前川さんの山のガイドはみんなをどんどん引き込みます。
【画像】くろもじの枝でハーブティー
くろもじの枝でハーブティー

ただ何もせず一日森の中で過ごすだけでも、なんだか楽になる力を森は持っている。しかし冬の山や森の中で楽しさを見つけ出すことは、初心者にはちょっと難しいかもしれない。もっともっと楽しみたい!と思いたったその時は、山の専門家の話しを聞くと今まで見過ごしていた枯れ枝にもたくさんの学びが有ることに気付く。子どもも大人も関係なし。一見何も無いように感じる冬の森もしっかりと生きている。そこには自然の知恵が凝縮されている。まさに森の教室だ。

冬の森を子供達と一緒にガイドしてもらい絵本の世界を想像してみた。まだタイトルも無いし絵も描けていないがそんな世界を感じてもらいたい。

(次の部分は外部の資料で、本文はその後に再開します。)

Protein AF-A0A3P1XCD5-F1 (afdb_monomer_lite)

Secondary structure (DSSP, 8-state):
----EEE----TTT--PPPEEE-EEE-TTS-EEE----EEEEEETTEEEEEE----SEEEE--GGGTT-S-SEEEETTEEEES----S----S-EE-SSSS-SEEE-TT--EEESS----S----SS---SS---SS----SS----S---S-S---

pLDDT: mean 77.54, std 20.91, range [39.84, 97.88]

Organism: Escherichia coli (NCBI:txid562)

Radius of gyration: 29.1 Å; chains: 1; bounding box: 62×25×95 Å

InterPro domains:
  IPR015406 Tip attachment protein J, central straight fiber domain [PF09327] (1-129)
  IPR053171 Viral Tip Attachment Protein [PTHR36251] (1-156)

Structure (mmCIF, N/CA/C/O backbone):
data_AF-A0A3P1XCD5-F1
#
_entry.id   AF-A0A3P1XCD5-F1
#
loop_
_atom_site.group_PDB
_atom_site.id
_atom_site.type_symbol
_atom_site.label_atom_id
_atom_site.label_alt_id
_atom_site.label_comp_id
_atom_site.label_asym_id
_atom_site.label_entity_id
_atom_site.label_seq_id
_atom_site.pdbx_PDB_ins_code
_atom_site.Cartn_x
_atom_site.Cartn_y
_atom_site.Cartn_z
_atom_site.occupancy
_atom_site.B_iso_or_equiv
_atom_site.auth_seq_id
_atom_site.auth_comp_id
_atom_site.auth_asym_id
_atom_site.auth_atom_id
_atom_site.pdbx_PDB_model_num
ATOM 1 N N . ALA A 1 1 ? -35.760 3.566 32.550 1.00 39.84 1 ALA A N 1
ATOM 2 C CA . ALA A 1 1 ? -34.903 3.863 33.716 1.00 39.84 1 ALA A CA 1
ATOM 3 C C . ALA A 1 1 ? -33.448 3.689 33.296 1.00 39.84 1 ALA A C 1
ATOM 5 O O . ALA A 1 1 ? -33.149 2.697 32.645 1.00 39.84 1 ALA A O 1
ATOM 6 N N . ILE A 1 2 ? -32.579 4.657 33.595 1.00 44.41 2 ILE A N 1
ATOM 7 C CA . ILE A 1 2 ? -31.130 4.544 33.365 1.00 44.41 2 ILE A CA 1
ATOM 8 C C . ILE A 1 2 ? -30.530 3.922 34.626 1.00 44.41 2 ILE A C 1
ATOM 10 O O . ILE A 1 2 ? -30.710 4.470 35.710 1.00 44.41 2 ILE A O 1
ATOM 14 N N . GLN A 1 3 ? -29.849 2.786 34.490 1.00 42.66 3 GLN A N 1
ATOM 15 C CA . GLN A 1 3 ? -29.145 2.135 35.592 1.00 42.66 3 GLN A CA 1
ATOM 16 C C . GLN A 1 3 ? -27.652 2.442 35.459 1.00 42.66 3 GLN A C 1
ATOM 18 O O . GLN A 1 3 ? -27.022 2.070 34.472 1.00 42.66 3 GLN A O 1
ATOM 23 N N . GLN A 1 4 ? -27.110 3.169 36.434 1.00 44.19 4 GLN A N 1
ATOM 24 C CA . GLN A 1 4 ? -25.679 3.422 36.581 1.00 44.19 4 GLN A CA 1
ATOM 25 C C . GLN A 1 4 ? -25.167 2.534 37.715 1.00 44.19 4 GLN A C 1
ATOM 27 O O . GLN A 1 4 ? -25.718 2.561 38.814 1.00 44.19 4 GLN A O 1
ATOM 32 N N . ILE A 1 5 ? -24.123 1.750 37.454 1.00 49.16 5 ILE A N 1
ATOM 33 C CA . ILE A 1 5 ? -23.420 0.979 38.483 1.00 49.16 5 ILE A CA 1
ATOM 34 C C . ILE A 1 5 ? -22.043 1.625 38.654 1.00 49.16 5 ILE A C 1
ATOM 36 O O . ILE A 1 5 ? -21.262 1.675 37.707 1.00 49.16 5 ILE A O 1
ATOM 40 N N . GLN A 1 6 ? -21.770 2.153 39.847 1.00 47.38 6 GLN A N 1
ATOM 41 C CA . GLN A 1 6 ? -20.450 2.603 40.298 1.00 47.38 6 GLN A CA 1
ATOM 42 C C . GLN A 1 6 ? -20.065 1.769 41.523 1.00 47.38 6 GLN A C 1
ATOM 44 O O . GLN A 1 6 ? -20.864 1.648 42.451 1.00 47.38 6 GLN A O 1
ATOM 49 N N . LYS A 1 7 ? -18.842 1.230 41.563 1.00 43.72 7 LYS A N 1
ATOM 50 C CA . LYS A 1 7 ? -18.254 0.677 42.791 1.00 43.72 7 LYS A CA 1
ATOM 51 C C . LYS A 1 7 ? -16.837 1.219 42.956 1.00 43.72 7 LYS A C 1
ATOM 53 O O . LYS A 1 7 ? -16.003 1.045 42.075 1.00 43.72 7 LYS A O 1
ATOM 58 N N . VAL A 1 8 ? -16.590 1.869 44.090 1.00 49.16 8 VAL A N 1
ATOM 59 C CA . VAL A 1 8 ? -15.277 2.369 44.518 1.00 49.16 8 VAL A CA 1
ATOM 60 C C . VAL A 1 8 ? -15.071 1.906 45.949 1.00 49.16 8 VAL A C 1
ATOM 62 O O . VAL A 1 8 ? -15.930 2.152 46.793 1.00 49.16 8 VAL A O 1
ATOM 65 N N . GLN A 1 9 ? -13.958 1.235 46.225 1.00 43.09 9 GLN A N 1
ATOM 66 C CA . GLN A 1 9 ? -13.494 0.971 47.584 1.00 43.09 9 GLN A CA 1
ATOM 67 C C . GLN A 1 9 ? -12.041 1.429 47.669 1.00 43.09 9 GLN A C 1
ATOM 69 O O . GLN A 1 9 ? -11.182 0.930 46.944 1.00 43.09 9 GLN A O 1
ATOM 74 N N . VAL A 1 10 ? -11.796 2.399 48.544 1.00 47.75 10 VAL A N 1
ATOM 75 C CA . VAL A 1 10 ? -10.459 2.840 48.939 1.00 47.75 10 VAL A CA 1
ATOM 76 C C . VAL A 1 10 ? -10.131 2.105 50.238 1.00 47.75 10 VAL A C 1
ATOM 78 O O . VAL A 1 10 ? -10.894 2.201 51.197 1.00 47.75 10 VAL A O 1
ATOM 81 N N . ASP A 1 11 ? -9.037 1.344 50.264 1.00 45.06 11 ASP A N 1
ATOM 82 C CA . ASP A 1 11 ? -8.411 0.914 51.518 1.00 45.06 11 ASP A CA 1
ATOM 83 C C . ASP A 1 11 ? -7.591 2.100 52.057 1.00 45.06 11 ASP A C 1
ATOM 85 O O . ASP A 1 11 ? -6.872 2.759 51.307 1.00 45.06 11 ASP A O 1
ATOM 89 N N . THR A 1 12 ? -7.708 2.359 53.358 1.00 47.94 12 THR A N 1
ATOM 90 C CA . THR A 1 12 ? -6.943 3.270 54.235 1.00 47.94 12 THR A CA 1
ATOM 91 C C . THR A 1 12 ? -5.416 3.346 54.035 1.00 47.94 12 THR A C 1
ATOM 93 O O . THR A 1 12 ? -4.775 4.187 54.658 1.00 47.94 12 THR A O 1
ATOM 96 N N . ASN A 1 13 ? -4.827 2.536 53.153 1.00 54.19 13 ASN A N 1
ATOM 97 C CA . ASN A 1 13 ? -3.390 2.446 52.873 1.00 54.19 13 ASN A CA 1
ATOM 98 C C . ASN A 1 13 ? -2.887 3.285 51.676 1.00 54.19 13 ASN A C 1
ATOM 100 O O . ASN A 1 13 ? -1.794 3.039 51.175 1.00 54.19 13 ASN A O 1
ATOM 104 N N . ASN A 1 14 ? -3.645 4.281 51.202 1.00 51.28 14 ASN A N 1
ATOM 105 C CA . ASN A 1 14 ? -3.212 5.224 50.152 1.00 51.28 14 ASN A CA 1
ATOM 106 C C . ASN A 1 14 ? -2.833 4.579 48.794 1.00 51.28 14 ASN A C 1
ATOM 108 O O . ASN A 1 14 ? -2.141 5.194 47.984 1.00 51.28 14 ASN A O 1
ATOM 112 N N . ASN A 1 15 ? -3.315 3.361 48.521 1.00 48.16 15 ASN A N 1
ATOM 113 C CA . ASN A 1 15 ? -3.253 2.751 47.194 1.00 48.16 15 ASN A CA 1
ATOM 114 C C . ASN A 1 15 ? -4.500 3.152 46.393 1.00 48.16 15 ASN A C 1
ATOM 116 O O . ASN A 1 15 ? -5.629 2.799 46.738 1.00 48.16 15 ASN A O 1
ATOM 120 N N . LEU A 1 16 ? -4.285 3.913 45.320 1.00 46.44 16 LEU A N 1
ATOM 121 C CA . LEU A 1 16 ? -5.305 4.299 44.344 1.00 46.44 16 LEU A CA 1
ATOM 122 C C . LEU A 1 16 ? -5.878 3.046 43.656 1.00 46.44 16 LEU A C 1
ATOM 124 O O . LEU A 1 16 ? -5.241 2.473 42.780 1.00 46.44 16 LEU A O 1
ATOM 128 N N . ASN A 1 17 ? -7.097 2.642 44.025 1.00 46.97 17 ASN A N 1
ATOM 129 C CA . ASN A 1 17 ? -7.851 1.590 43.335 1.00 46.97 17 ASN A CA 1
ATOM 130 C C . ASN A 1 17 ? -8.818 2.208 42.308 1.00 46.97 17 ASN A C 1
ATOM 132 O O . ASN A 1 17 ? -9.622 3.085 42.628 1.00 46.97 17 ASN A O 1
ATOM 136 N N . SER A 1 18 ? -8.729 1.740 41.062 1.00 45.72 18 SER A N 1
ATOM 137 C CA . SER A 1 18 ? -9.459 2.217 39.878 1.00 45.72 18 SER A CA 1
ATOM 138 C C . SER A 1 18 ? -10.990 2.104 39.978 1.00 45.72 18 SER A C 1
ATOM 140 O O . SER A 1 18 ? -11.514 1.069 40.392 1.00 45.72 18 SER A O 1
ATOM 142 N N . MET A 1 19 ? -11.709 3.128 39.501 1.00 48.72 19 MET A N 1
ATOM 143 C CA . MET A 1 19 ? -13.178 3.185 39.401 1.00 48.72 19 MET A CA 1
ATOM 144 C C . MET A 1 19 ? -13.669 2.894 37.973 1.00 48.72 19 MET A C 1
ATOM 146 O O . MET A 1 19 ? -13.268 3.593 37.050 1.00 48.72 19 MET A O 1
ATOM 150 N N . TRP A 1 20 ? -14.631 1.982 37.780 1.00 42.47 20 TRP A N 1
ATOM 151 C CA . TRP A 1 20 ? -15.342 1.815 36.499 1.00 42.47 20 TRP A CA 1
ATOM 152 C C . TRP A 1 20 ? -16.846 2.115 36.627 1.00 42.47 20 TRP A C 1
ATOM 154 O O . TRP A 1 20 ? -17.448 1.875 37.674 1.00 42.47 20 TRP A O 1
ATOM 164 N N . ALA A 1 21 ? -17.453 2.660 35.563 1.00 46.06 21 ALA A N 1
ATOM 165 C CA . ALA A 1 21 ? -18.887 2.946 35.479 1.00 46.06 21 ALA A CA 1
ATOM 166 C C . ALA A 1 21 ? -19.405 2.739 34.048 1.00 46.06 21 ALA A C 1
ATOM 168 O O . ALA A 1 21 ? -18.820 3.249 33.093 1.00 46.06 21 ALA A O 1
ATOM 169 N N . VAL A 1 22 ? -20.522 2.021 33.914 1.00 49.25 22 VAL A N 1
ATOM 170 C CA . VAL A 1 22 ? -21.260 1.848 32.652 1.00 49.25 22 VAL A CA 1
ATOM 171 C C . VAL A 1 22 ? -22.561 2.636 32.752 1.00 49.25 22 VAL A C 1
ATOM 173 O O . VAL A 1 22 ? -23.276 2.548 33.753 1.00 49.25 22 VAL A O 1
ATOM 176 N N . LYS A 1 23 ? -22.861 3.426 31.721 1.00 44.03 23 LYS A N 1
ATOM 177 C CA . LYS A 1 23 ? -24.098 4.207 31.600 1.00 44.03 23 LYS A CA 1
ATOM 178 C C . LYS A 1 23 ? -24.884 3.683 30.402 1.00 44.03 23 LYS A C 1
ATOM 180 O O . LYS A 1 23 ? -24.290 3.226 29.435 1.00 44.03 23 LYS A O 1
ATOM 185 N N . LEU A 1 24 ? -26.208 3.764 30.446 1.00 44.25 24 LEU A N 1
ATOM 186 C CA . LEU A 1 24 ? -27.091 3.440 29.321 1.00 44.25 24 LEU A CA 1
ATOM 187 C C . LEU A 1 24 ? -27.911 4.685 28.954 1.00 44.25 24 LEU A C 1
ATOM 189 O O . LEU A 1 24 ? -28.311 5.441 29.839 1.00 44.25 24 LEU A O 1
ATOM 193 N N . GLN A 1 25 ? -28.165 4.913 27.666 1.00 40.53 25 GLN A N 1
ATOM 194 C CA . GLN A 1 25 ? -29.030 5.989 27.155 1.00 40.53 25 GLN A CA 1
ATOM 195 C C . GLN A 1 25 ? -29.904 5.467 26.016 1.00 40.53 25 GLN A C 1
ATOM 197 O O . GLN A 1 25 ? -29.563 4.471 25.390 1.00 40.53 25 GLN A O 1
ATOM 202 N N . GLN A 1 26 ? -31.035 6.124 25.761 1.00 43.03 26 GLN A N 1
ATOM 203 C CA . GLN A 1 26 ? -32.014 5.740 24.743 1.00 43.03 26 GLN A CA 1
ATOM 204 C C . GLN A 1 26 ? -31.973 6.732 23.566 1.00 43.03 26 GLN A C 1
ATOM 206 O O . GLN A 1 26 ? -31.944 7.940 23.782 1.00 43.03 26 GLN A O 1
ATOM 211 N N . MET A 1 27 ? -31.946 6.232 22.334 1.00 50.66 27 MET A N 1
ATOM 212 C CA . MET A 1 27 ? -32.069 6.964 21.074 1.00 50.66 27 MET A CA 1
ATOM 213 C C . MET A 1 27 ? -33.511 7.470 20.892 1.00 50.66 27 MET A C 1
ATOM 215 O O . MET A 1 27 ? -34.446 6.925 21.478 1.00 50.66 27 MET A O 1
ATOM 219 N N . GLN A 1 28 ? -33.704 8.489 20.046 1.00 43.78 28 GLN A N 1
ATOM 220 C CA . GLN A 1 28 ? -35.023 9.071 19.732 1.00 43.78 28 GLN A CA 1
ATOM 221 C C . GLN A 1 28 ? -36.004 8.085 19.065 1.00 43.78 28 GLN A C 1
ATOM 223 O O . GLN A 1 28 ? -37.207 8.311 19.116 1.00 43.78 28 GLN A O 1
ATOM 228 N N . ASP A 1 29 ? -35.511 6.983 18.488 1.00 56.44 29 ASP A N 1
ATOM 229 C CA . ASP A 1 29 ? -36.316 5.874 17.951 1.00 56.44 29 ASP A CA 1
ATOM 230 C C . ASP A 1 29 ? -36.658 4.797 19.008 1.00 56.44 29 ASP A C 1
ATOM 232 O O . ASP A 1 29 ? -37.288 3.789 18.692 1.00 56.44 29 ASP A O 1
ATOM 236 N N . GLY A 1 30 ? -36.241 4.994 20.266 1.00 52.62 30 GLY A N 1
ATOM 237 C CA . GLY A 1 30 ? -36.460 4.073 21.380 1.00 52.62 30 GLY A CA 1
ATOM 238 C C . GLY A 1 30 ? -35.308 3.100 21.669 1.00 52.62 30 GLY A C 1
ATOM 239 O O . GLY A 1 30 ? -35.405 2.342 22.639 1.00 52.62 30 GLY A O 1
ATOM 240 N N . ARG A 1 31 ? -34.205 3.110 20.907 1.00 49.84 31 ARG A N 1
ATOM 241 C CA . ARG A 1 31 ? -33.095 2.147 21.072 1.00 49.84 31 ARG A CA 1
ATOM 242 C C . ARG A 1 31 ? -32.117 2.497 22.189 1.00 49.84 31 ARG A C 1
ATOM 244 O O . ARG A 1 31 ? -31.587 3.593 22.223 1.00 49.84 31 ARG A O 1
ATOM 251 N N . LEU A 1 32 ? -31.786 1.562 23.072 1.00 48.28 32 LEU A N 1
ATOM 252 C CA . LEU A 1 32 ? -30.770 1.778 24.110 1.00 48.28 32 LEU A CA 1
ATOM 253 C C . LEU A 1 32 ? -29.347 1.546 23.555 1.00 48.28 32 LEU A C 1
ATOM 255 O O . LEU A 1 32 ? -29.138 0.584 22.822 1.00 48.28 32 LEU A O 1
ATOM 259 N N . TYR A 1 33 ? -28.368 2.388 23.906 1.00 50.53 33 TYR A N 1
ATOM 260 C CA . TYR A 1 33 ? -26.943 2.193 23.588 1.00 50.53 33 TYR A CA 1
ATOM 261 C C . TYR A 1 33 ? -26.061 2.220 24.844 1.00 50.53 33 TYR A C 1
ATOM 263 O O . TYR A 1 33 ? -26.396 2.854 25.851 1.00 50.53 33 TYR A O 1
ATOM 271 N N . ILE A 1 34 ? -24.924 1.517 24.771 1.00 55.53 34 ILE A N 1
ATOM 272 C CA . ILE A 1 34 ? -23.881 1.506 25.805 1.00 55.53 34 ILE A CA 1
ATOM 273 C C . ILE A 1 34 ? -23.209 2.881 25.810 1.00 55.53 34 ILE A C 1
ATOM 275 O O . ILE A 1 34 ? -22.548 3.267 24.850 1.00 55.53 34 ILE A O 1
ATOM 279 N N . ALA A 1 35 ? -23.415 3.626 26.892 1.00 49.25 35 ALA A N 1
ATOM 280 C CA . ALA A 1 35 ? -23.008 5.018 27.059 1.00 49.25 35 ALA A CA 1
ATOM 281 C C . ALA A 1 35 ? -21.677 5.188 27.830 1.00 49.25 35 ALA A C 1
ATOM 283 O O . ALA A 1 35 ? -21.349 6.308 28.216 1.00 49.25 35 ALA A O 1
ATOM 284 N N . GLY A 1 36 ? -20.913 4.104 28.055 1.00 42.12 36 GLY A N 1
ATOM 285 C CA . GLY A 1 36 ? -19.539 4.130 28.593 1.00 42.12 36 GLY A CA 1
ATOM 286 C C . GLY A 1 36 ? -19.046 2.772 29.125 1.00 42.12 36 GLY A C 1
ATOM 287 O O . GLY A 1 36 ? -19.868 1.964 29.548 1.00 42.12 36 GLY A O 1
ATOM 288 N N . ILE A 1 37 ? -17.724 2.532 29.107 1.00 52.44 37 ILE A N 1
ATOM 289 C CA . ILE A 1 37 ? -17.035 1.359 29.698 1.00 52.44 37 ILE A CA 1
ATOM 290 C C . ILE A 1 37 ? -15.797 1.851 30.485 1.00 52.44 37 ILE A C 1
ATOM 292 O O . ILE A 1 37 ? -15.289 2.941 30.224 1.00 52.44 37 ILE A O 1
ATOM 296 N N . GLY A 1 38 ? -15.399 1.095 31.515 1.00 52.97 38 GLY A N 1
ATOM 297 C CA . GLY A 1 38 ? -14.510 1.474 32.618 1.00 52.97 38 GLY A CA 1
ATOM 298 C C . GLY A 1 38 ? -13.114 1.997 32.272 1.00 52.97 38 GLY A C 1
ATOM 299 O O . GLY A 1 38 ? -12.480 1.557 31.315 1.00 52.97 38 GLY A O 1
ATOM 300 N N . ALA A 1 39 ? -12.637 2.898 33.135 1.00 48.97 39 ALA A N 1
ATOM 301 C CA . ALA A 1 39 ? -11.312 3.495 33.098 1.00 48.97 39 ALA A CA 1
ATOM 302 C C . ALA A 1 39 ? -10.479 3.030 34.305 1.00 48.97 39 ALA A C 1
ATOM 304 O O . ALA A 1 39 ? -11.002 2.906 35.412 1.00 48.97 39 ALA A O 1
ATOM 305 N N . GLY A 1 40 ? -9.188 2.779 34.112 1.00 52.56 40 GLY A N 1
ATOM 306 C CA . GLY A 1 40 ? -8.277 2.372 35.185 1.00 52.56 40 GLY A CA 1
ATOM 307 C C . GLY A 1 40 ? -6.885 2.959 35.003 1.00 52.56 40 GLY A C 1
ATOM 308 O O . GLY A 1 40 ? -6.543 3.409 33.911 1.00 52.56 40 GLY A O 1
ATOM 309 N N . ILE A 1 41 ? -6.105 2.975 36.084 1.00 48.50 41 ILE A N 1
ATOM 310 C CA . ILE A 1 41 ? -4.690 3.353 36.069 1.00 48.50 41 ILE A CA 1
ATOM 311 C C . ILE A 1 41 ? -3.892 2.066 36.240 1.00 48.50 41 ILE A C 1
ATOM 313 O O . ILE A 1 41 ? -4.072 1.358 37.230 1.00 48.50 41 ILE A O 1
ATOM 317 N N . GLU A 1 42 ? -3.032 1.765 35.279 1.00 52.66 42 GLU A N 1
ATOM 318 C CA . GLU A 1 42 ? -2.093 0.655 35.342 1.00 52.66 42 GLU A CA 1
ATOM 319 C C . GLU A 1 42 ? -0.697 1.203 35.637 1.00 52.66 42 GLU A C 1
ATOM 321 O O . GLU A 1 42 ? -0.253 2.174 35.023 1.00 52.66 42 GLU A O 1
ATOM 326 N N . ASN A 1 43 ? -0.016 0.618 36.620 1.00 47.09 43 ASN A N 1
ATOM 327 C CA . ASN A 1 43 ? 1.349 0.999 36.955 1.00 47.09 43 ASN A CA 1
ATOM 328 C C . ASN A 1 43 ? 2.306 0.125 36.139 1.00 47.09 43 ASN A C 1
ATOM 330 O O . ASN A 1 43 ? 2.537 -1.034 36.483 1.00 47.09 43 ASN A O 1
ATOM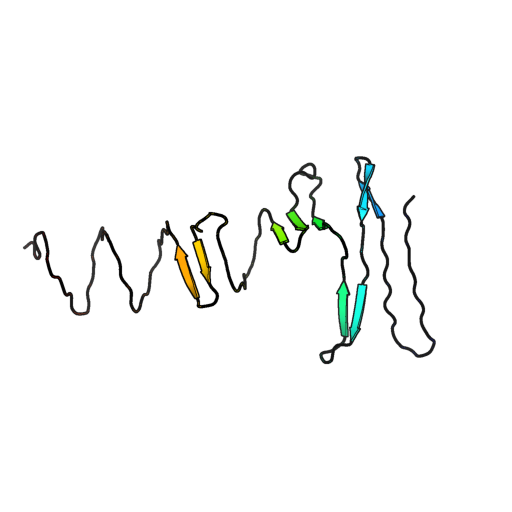 334 N N . THR A 1 44 ? 2.812 0.665 35.034 1.00 63.47 44 THR A N 1
ATOM 335 C CA . THR A 1 44 ? 3.817 -0.006 34.200 1.00 63.47 44 THR A CA 1
ATOM 336 C C . THR A 1 44 ? 5.225 0.373 34.680 1.00 63.47 44 THR A C 1
ATOM 338 O O . THR A 1 44 ? 5.382 1.411 35.327 1.00 63.47 44 THR A O 1
ATOM 341 N N . PRO A 1 45 ? 6.277 -0.406 34.365 1.00 60.91 45 PRO A N 1
ATOM 342 C CA . PRO A 1 45 ? 7.663 -0.020 34.659 1.00 60.91 45 PRO A CA 1
ATOM 343 C C . PRO A 1 45 ? 8.061 1.358 34.096 1.00 60.91 45 PRO A C 1
ATOM 345 O O . PRO A 1 45 ? 8.946 2.006 34.648 1.00 60.91 45 PRO A O 1
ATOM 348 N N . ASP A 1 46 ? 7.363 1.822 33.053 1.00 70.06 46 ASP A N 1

冬の森に分け入ってみよう。なかなか踏み入れることのない不思議な世界に。
冬の森は空がスカッと見えるよ。秋まで木陰を作っていた葉っぱが落ちちゃってるからね。でも大丈夫、幹を触ってごらん。ほんのり暖かいのがわかるかい?こうやって春になるまで栄養を蓄えているんだよ。日差しが柔らかい季節になったらまた新たな芽吹きを見せてあげる。そうそう、疲れたときは枝でお茶を煎れてみて。ほんのり薫る木の香り。風邪薬の匂いかも。木肌で僕らを見分けてごらん。
滝はずっとざぁざぁ落ちる。てっぺんから山裾まで。ゴツゴツ岩も丸くしちゃうんだ。積もった雪もなんのその。冬の水は温かいからね。雪のトンネル作ったよ。反対に夏の水は冷たいぞ。伏流水って言うんだって。木の中にあって、土の中にあって、空気の中にあって。僕たち水は、山のいろんなところでかくれんぼしてるんだ。
冬の森はいつもに比べりゃ静かだけど、ちゃんと生きていること、わかってくれたかい?僕らのことをどう表現するかは、君たちの感性次第だよ。さぁ、いつでもいらっしゃい。森はいつでもそこにある。


ライター

太田 彩
長崎県佐世保市出身。なぜ高島に来たのかと尋ねられると「成り行きです。」田舎すぎず都会すぎず、湖ばかりでなく山ばかりでなく、何かとバランス感覚に優れた高島に惚れ、地域おこし協力隊に。活動集落内では人生の大先輩たちに囲まれ、「変わる勇気」と「変えない努力」を学ぶ日々を過ごしています。

カメラマン

春山 太郎
今津に住んで46年、カメラ歴約20年。15年前に自動車タイヤ部品販売会社を退職してからは湖西フォトクラブ会員となり風景やネイチャー写真を撮り歩いています。今津山上会(高島トレイル・近江坂古道整備)、今津ガイド勉強会(街中案内)、ヴォーリズ今津郵便局の会等のボランティア活動もしています。(今津町在住)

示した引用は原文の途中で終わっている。